# I'm very confused.



## Xath (Jun 6, 2006)

So...I've always looked at threads from oldest to newest.  But for the past few days, there's been a sort of "threaded" chart at the top of all of the threads, and I'm not seeing any of the new posts.  Some of them are just missing, or it'll stop at post 16, or something.  Some are also out of order.  I checked my personal preferences, and they're still set to just view the threads in chronological order.  So I have no idea what's up.


----------



## Jdvn1 (Jun 6, 2006)

Adjust your Display Mode. Should be on 'Linear'.


----------



## Xath (Jun 7, 2006)

It is on linear.


----------



## Piratecat (Jun 7, 2006)

Odd' that's what one of the other modes looks like.

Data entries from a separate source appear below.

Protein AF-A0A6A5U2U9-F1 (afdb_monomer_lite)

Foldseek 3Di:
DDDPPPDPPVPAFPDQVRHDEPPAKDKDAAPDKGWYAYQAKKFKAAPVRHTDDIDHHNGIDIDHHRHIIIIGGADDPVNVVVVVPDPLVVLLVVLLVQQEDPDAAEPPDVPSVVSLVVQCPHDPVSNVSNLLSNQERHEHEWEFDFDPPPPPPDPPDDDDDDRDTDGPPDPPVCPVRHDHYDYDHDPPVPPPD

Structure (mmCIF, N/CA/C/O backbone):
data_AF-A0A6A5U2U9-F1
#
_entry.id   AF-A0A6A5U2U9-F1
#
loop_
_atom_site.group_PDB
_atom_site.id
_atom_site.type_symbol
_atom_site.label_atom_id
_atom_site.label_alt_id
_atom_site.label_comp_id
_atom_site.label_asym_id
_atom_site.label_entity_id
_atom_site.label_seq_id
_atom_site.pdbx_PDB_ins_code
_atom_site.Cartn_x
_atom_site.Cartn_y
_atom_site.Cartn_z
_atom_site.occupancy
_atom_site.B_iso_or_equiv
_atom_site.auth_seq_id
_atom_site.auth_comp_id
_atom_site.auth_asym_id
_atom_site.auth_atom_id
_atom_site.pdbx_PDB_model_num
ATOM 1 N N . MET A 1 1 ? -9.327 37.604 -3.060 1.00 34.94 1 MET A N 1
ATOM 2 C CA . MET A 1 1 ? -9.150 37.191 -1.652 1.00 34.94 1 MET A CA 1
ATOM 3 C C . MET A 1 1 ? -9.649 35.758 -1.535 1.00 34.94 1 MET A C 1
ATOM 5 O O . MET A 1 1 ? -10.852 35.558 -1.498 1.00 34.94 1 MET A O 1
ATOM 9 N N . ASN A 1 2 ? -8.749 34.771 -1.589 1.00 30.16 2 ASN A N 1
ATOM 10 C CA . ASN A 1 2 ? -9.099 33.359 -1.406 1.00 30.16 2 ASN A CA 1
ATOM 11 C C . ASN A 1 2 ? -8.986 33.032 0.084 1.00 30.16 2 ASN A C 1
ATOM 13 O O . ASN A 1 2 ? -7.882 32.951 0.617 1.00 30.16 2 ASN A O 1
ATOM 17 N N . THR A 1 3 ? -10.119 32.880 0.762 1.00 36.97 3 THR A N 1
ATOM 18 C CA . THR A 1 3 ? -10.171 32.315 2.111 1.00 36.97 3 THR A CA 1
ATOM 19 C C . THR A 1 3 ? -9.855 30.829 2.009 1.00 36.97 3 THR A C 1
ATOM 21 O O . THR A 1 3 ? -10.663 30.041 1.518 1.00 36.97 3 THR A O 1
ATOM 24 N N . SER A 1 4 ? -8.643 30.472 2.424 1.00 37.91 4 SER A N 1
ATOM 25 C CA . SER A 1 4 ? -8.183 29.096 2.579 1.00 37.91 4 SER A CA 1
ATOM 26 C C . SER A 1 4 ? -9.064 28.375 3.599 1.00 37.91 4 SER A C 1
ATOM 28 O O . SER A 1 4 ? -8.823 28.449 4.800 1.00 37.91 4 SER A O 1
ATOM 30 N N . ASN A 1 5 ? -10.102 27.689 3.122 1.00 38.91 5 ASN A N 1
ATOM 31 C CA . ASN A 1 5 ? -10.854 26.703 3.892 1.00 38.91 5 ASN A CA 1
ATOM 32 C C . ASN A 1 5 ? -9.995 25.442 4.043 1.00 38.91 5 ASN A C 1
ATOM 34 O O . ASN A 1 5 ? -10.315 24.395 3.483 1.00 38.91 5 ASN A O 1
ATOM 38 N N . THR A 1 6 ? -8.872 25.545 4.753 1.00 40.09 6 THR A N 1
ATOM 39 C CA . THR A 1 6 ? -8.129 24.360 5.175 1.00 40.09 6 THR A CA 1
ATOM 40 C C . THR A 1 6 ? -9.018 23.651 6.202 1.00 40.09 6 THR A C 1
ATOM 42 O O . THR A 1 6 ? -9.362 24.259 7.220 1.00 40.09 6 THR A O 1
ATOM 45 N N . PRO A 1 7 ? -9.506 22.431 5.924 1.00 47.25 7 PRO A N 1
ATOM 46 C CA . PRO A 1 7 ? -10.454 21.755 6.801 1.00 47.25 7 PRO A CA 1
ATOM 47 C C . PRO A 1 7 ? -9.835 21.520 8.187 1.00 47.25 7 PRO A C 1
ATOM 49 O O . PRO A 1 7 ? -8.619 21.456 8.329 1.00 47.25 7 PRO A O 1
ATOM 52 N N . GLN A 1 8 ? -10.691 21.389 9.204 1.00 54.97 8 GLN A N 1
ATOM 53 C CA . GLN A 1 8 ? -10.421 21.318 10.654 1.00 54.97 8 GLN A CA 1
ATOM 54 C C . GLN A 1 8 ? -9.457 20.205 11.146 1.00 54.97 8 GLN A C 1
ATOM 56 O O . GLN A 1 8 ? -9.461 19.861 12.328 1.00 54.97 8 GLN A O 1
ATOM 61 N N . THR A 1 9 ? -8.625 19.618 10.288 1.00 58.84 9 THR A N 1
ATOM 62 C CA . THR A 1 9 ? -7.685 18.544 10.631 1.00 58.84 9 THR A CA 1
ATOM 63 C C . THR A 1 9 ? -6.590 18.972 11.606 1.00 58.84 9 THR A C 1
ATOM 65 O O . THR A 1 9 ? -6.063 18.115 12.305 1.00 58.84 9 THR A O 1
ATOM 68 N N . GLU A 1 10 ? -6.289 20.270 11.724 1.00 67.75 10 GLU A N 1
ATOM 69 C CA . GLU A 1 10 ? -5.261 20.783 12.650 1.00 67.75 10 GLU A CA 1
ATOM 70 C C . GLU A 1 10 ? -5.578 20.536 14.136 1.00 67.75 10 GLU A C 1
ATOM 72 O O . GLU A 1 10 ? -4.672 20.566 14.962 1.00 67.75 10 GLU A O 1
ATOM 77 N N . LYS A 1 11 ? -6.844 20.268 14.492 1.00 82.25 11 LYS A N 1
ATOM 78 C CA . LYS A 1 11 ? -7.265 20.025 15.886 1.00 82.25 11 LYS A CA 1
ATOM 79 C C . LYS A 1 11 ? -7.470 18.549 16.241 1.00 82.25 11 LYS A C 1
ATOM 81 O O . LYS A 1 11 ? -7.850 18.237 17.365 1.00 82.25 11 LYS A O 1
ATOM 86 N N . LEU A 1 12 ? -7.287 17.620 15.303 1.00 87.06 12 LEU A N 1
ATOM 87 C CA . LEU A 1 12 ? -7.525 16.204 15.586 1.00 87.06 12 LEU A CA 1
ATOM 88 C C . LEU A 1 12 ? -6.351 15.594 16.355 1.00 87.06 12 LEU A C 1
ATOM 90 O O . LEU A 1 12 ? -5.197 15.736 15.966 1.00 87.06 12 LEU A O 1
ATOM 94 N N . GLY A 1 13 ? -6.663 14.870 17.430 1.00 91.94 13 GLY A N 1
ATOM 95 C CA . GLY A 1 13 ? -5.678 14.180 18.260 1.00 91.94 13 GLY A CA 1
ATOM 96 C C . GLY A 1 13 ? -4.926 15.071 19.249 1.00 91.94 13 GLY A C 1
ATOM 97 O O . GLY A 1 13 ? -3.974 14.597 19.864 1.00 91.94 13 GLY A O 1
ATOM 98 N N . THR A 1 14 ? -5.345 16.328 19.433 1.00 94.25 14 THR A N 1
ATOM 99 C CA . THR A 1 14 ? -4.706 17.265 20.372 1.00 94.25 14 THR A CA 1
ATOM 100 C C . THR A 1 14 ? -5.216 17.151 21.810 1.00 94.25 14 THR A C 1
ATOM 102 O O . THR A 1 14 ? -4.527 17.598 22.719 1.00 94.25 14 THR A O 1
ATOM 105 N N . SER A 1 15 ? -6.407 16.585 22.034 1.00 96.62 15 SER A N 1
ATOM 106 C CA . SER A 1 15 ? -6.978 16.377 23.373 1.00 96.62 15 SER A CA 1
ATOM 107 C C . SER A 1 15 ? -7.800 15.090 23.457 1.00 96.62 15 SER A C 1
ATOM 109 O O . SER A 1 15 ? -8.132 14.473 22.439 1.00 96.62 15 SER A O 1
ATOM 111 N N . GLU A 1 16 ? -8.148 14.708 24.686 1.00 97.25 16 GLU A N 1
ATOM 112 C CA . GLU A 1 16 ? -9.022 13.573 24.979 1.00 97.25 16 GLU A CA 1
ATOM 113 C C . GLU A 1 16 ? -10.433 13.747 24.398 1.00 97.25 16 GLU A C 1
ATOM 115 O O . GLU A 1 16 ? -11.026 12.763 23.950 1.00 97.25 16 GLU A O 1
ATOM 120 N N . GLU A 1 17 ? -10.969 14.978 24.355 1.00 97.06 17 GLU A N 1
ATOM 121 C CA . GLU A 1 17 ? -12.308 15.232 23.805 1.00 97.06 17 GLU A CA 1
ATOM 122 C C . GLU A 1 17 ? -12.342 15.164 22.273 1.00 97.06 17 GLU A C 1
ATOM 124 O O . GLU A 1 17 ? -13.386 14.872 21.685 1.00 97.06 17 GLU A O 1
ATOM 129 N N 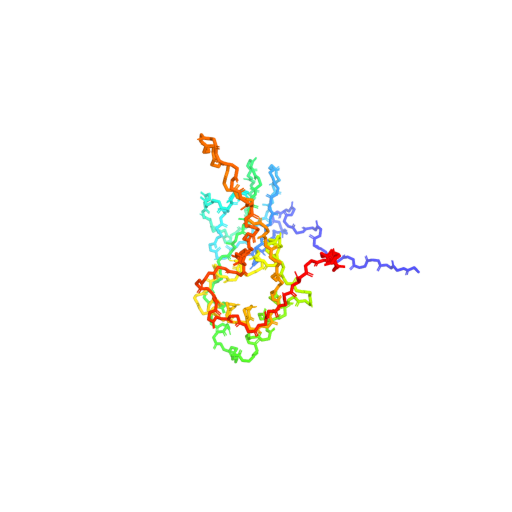. THR A 1 18 ? -11.205 15.409 21.613 1.00 95.75 18 THR A N 1
ATOM 130 C CA . THR A 1 18 ? -11.081 15.378 20.149 1.00 95.75 18 THR A CA 1
ATOM 131 C C . THR A 1 18 ? -9.968 14.433 19.685 1.00 95.75 18 THR A C 1
ATOM 133 O O . THR A 1 18 ? -9.025 14.864 19.010 1.00 95.75 18 THR A O 1
ATOM 136 N N . PRO A 1 19 ? -10.057 13.125 19.996 1.00 97.06 19 PRO A N 1
ATOM 137 C CA . PRO A 1 19 ? -9.020 12.168 19.649 1.00 97.06 19 PRO A CA 1
ATOM 138 C C . PRO A 1 19 ? -9.034 11.873 18.147 1.00 97.06 19 PRO A C 1
ATOM 140 O O . PRO A 1 19 ? -10.079 11.858 17.488 1.00 97.06 19 PRO A O 1
ATOM 143 N N . LEU A 1 20 ? -7.870 11.550 17.593 1.00 95.81 20 LEU A N 1
ATOM 144 C CA . LEU A 1 20 ? -7.750 11.102 16.216 1.00 95.81 20 LEU A CA 1
ATOM 145 C C . LEU A 1 20 ? -8.295 9.674 16.082 1.00 95.81 20 LEU A C 1
ATOM 147 O O . LEU A 1 20 ? -7.746 8.707 16.618 1.00 95.81 20 LEU A O 1
ATOM 151 N N . LYS A 1 21 ? -9.368 9.517 15.306 1.00 95.50 21 LYS A N 1
ATOM 152 C CA . LYS A 1 21 ? -9.914 8.199 14.973 1.00 95.50 21 LYS A CA 1
ATOM 153 C C . LYS A 1 21 ? -9.054 7.526 13.903 1.00 95.50 21 LYS A C 1
ATOM 155 O O . LYS A 1 21 ? -9.183 7.809 12.711 1.00 95.50 21 LYS A O 1
ATOM 160 N N . LEU A 1 22 ? -8.208 6.591 14.321 1.00 94.00 22 LEU A N 1
ATOM 161 C CA . LEU A 1 22 ? -7.253 5.937 13.437 1.00 94.00 22 LEU A CA 1
ATOM 162 C C . LEU A 1 22 ? -7.942 4.876 12.566 1.00 94.00 22 LEU A C 1
ATOM 164 O O . LEU A 1 22 ? -8.171 3.741 12.994 1.00 94.00 22 LEU A O 1
ATOM 168 N N . THR A 1 23 ? -8.287 5.274 11.342 1.00 89.62 23 THR A N 1
ATOM 169 C CA . THR A 1 23 ? -8.920 4.420 10.317 1.00 89.62 23 THR A CA 1
ATOM 170 C C . THR A 1 23 ? -8.027 4.175 9.107 1.00 89.62 23 THR A C 1
ATOM 172 O O . THR A 1 23 ? -8.224 3.196 8.392 1.00 89.62 23 THR A O 1
ATOM 175 N N . THR A 1 24 ? -7.017 5.019 8.919 1.00 86.12 24 THR A N 1
ATOM 176 C CA . THR A 1 24 ? -6.017 4.938 7.857 1.00 86.12 24 THR A CA 1
ATOM 177 C C . THR A 1 24 ? -4.615 4.870 8.459 1.00 86.12 24 THR A C 1
ATOM 179 O O . THR A 1 24 ? -4.432 5.210 9.634 1.00 86.12 24 THR A O 1
ATOM 182 N N . PRO A 1 25 ? -3.614 4.434 7.678 1.00 91.31 25 PRO A N 1
ATOM 183 C CA . PRO A 1 25 ? -2.215 4.589 8.045 1.00 91.31 25 PRO A CA 1
ATOM 184 C C . PRO A 1 25 ? -1.887 6.002 8.530 1.00 91.31 25 PRO A C 1
ATOM 186 O O . PRO A 1 25 ? -2.380 6.978 7.964 1.00 91.31 25 PRO A O 1
ATOM 189 N N . TYR A 1 26 ? -1.041 6.106 9.550 1.00 93.81 26 TYR A N 1
ATOM 190 C CA . TYR A 1 26 ? -0.611 7.388 10.102 1.00 93.81 26 TYR A CA 1
ATOM 191 C C . TYR A 1 26 ? 0.865 7.346 10.479 1.00 93.81 26 TYR A C 1
ATOM 193 O O . TYR A 1 26 ? 1.331 6.379 11.085 1.00 93.81 26 TYR A O 1
ATOM 201 N N . PHE A 1 27 ? 1.598 8.395 10.120 1.00 94.19 27 PHE A N 1
ATOM 202 C CA . PHE A 1 27 ? 2.985 8.582 10.523 1.00 94.19 27 PHE A CA 1
ATOM 203 C C . PHE A 1 27 ? 3.036 9.481 11.755 1.00 94.19 27 PHE A C 1
ATOM 205 O O . PHE A 1 27 ? 2.493 10.583 11.738 1.00 94.19 27 PHE A O 1
ATOM 212 N N . LEU A 1 28 ? 3.689 9.011 12.814 1.00 95.44 28 LEU A N 1
ATOM 213 C CA . LEU A 1 28 ? 3.873 9.767 14.045 1.00 95.44 28 LEU A CA 1
ATOM 214 C C . LEU A 1 28 ? 5.365 9.989 14.286 1.00 95.44 28 LEU A C 1
ATOM 216 O O . LEU A 1 28 ? 6.143 9.036 14.389 1.00 95.44 28 LEU A O 1
ATOM 220 N N . SER A 1 29 ? 5.748 11.259 14.371 1.00 96.44 29 SER A N 1
ATOM 221 C CA . SER A 1 29 ? 7.118 11.675 14.654 1.00 96.44 29 SER A CA 1
ATOM 222 C C . SER A 1 29 ? 7.539 11.306 16.077 1.00 96.44 29 SER A C 1
ATOM 224 O O . SER A 1 29 ? 6.727 11.266 17.005 1.00 96.44 29 SER A O 1
ATOM 226 N N . ALA A 1 30 ? 8.839 11.079 16.258 1.00 96.38 30 ALA A N 1
ATOM 227 C CA . ALA A 1 30 ? 9.435 10.812 17.558 1.00 96.38 30 ALA A CA 1
ATOM 228 C C . ALA A 1 30 ? 9.072 11.901 18.579 1.00 96.38 30 ALA A C 1
ATOM 230 O O . ALA A 1 30 ? 9.090 13.095 18.276 1.00 96.38 30 ALA A O 1
ATOM 231 N N . ARG A 1 31 ? 8.783 11.477 19.813 1.00 95.62 31 ARG A N 1
ATOM 232 C CA . ARG A 1 31 ? 8.449 12.329 20.968 1.00 95.62 31 ARG A CA 1
ATOM 233 C C . ARG A 1 31 ? 7.227 13.230 20.763 1.00 95.62 31 ARG A C 1
ATOM 235 O O . ARG A 1 31 ? 7.022 14.155 21.540 1.00 95.62 31 ARG A O 1
ATOM 242 N N . THR A 1 32 ? 6.413 12.969 19.744 1.00 96.06 32 THR A N 1
ATOM 243 C CA . THR A 1 32 ? 5.101 13.600 19.591 1.00 96.06 32 THR A CA 1
ATOM 244 C C . THR A 1 32 ? 4.062 12.758 20.322 1.00 96.06 32 THR A C 1
ATOM 246 O O . THR A 1 32 ? 3.995 11.543 20.121 1.00 96.06 32 THR A O 1
ATOM 249 N N . ALA A 1 33 ? 3.281 13.404 21.185 1.00 96.81 33 ALA A N 1
ATOM 250 C CA . ALA A 1 33 ? 2.119 12.801 21.819 1.00 96.81 33 ALA A CA 1
ATOM 251 C C . ALA A 1 33 ? 0.873 13.058 20.966 1.00 96.81 33 ALA A C 1
ATOM 253 O O . ALA A 1 33 ? 0.735 14.126 20.368 1.00 96.81 33 ALA A O 1
ATOM 254 N N . ILE A 1 34 ? -0.011 12.069 20.878 1.00 97.56 34 ILE A N 1
ATOM 255 C CA . ILE A 1 34 ? -1.281 12.196 20.165 1.00 97.56 34 ILE A CA 1
ATOM 256 C C . ILE A 1 34 ? -2.364 11.384 20.868 1.00 97.56 34 ILE A C 1
ATOM 258 O O . ILE A 1 34 ? -2.145 10.235 21.254 1.00 97.56 34 ILE A O 1
ATOM 262 N N . TRP A 1 35 ? -3.551 11.969 20.997 1.00 98.00 35 TRP A N 1
ATOM 263 C CA . TRP A 1 35 ? -4.744 11.271 21.456 1.00 98.00 35 TRP A CA 1
ATOM 264 C C . TRP A 1 35 ? -5.368 10.499 20.305 1.00 98.00 35 TRP A C 1
ATOM 266 O O . TRP A 1 35 ? -5.695 11.079 19.270 1.00 98.00 35 TRP A O 1
ATOM 276 N N . ILE A 1 36 ? -5.559 9.193 20.471 1.00 97.31 36 ILE A N 1
ATOM 277 C CA . ILE A 1 36 ? -6.127 8.341 19.426 1.00 97.31 36 ILE A CA 1
ATOM 278 C C . ILE A 1 36 ? -7.247 7.441 19.939 1.00 97.31 36 ILE A C 1
ATOM 280 O O . ILE A 1 36 ? -7.285 7.040 21.100 1.00 97.31 36 ILE A O 1
ATOM 284 N N . VAL A 1 37 ? -8.125 7.054 19.017 1.00 97.38 37 VAL A N 1
ATOM 285 C CA . VAL A 1 37 ? -9.098 5.969 19.186 1.00 97.38 37 VAL A CA 1
ATOM 286 C C . VAL A 1 37 ? -8.998 5.042 17.985 1.00 97.38 37 VAL A C 1
ATOM 288 O O . VAL A 1 37 ? -9.056 5.490 16.839 1.00 97.38 37 VAL A O 1
ATOM 291 N N . SER A 1 38 ? -8.911 3.736 18.225 1.00 95.75 38 SER A N 1
ATOM 292 C CA . SER A 1 38 ? -9.008 2.737 17.167 1.00 95.75 38 SER A CA 1
ATOM 293 C C . SER A 1 38 ? -9.807 1.510 17.620 1.00 95.75 38 SER A C 1
ATOM 295 O O . SER A 1 38 ? -9.368 0.751 18.493 1.00 95.75 38 SER A O 1
ATOM 297 N N . PRO A 1 39 ? -10.985 1.257 17.013 1.00 92.81 39 PRO A N 1
ATOM 298 C CA . PRO A 1 39 ? -11.795 0.086 17.346 1.00 92.81 39 PRO A CA 1
ATOM 299 C C . PRO A 1 39 ? -11.148 -1.232 16.887 1.00 92.81 39 PRO A C 1
ATOM 301 O O . PRO A 1 39 ? -11.513 -2.302 17.386 1.00 92.81 39 PRO A O 1
ATOM 304 N N . ASN A 1 40 ? -10.185 -1.161 15.964 1.00 93.69 40 ASN A N 1
ATOM 305 C CA . ASN A 1 40 ? -9.459 -2.300 15.419 1.00 93.69 40 ASN A CA 1
ATOM 306 C C . ASN A 1 40 ? -8.013 -2.314 15.947 1.00 93.69 40 ASN A C 1
ATOM 308 O O . ASN A 1 40 ? -7.489 -1.264 16.312 1.00 93.69 40 ASN A O 1
ATOM 312 N N . PRO A 1 41 ? -7.349 -3.482 15.994 1.00 95.50 41 PRO A N 1
ATOM 313 C CA . PRO A 1 41 ? -5.922 -3.547 16.292 1.00 95.50 41 PRO A CA 1
ATOM 314 C C . PRO A 1 41 ? -5.097 -2.658 15.354 1.00 95.50 41 PRO A C 1
ATOM 316 O O . PRO A 1 41 ? -5.299 -2.688 14.139 1.00 95.50 41 PRO A O 1
ATOM 319 N N . VAL A 1 42 ? -4.152 -1.912 15.913 1.00 96.12 42 VAL A N 1
ATOM 320 C CA . VAL A 1 42 ? -3.202 -1.050 15.209 1.00 96.12 42 VAL A CA 1
ATOM 321 C C . VAL A 1 42 ? -1.824 -1.672 15.331 1.00 96.12 42 VAL A C 1
ATOM 323 O O . VAL A 1 42 ? -1.330 -1.868 16.440 1.00 96.12 42 VAL A O 1
ATOM 326 N N . LYS A 1 43 ? -1.202 -1.987 14.195 1.00 95.94 43 LYS A N 1
ATOM 327 C CA . LYS A 1 43 ? 0.190 -2.440 14.149 1.00 95.94 43 LYS A CA 1
ATOM 328 C C . LYS A 1 43 ? 1.102 -1.224 14.088 1.00 95.94 43 LYS A C 1
ATOM 330 O O . LYS A 1 43 ? 0.859 -0.321 13.293 1.00 95.94 43 LYS A O 1
ATOM 335 N N . VAL A 1 44 ? 2.144 -1.207 14.903 1.00 96.50 44 VAL A N 1
ATOM 336 C CA . VAL A 1 44 ? 3.135 -0.130 14.932 1.00 96.50 44 VAL A CA 1
ATOM 337 C C . VAL A 1 44 ? 4.418 -0.645 14.313 1.00 96.50 44 VAL A C 1
ATOM 339 O O . VAL A 1 44 ? 4.947 -1.669 14.747 1.00 96.50 44 VAL A O 1
ATOM 342 N N . HIS A 1 45 ? 4.911 0.072 13.312 1.00 95.31 45 HIS A N 1
ATOM 343 C CA . HIS A 1 45 ? 6.163 -0.225 12.637 1.00 95.31 45 HIS A CA 1
ATOM 344 C C . HIS A 1 45 ? 7.190 0.875 12.888 1.00 95.31 45 HIS A C 1
ATOM 346 O O . HIS A 1 45 ? 6.834 2.053 12.910 1.00 95.31 45 HIS A O 1
ATOM 352 N N . GLY A 1 46 ? 8.451 0.489 13.054 1.00 94.62 46 GLY A N 1
ATOM 353 C CA . GLY A 1 46 ? 9.576 1.412 13.115 1.00 94.62 46 GLY A CA 1
ATOM 354 C C . GLY A 1 46 ? 9.885 2.060 11.762 1.00 94.62 46 GLY A C 1
ATOM 355 O O . GLY A 1 46 ? 9.246 1.741 10.752 1.00 94.62 46 GLY A O 1
ATOM 356 N N . PRO A 1 47 ? 10.883 2.957 11.719 1.00 90.69 47 PRO A N 1
ATOM 357 C CA . PRO A 1 47 ? 11.277 3.654 10.494 1.00 90.69 47 PRO A CA 1
ATOM 358 C C . PRO A 1 47 ? 11.883 2.708 9.445 1.00 90.69 47 PRO A C 1
ATOM 360 O O . PRO A 1 47 ? 11.834 2.985 8.252 1.00 90.69 47 PRO A O 1
ATOM 363 N N . ASP A 1 48 ? 12.409 1.567 9.880 1.00 90.31 48 ASP A N 1
ATOM 364 C CA . ASP A 1 48 ? 12.913 0.473 9.048 1.00 90.31 48 ASP A CA 1
ATOM 365 C C . ASP A 1 48 ? 11.814 -0.530 8.634 1.00 90.31 48 ASP A C 1
ATOM 367 O O . ASP A 1 48 ? 12.078 -1.528 7.964 1.00 90.31 48 ASP A O 1
ATOM 371 N N . GLY A 1 49 ? 10.563 -0.286 9.037 1.00 87.00 49 GLY A N 1
ATOM 372 C CA . GLY A 1 49 ? 9.427 -1.167 8.785 1.00 87.00 49 GLY A CA 1
ATOM 373 C C . GLY A 1 49 ? 9.326 -2.369 9.729 1.00 87.00 49 GLY A C 1
ATOM 374 O O . GLY A 1 49 ? 8.385 -3.161 9.582 1.00 87.00 49 GLY A O 1
ATOM 375 N N . THR A 1 50 ? 10.232 -2.514 10.703 1.00 91.19 50 THR A N 1
ATOM 376 C CA . THR A 1 50 ? 10.160 -3.589 11.704 1.00 91.19 50 THR A CA 1
ATOM 377 C C . THR A 1 50 ? 8.906 -3.446 12.555 1.00 91.19 50 THR A C 1
ATOM 379 O O . THR A 1 50 ? 8.499 -2.342 12.909 1.00 91.19 50 THR A O 1
ATOM 382 N N . ALA A 1 51 ? 8.232 -4.558 12.849 1.00 93.44 51 ALA A N 1
ATOM 383 C CA . ALA A 1 51 ? 7.063 -4.530 13.720 1.00 93.44 51 ALA A CA 1
ATOM 384 C C . ALA A 1 51 ? 7.517 -4.312 15.171 1.00 93.44 51 ALA A C 1
ATOM 386 O O . ALA A 1 51 ? 8.251 -5.133 15.713 1.00 93.44 51 ALA A O 1
ATOM 387 N N . ILE A 1 52 ? 7.067 -3.219 15.788 1.00 95.12 52 ILE A N 1
ATOM 388 C CA . ILE A 1 52 ? 7.402 -2.860 17.171 1.00 95.12 52 ILE A CA 1
ATOM 389 C C . ILE A 1 52 ? 6.380 -3.468 18.125 1.00 95.12 52 ILE A C 1
ATOM 391 O O . ILE A 1 52 ? 6.726 -4.166 19.072 1.00 95.12 52 ILE A O 1
ATOM 395 N N . THR A 1 53 ? 5.099 -3.172 17.901 1.00 97.12 53 THR A N 1
ATOM 396 C CA . THR A 1 53 ? 4.021 -3.595 18.797 1.00 97.12 53 THR A CA 1
ATOM 397 C C . THR A 1 53 ? 2.673 -3.598 18.082 1.00 97.12 53 THR A C 1
ATOM 399 O O . THR A 1 53 ? 2.544 -3.161 16.937 1.00 97.12 53 THR A O 1
ATOM 402 N N . THR A 1 54 ? 1.650 -4.121 18.746 1.00 97.00 54 THR A N 1
ATOM 403 C CA . THR A 1 54 ? 0.253 -4.019 18.326 1.00 97.00 54 THR A CA 1
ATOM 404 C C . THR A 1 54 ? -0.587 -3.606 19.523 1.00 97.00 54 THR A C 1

Is it worth trying to reset it?


----------



## EricNoah (Jun 7, 2006)

Also wouldn't hurt to ask what "style" you use (forum default, stealth)?


----------



## Xath (Jun 8, 2006)

I just use default.


----------



## Piratecat (Jun 8, 2006)

Weird.

Have you tried logging out and manually removing your EN World cookies?


----------



## hong (Jun 8, 2006)

Bad browser! No cookies for you!


----------



## Xath (Jun 9, 2006)

So...It's fixed now.  But that was a wierd few days.


----------



## Jdvn1 (Jun 9, 2006)

Did the cookies fix it, or was it just kind of random?


----------



## Xath (Jun 9, 2006)

It was just kind of random.


----------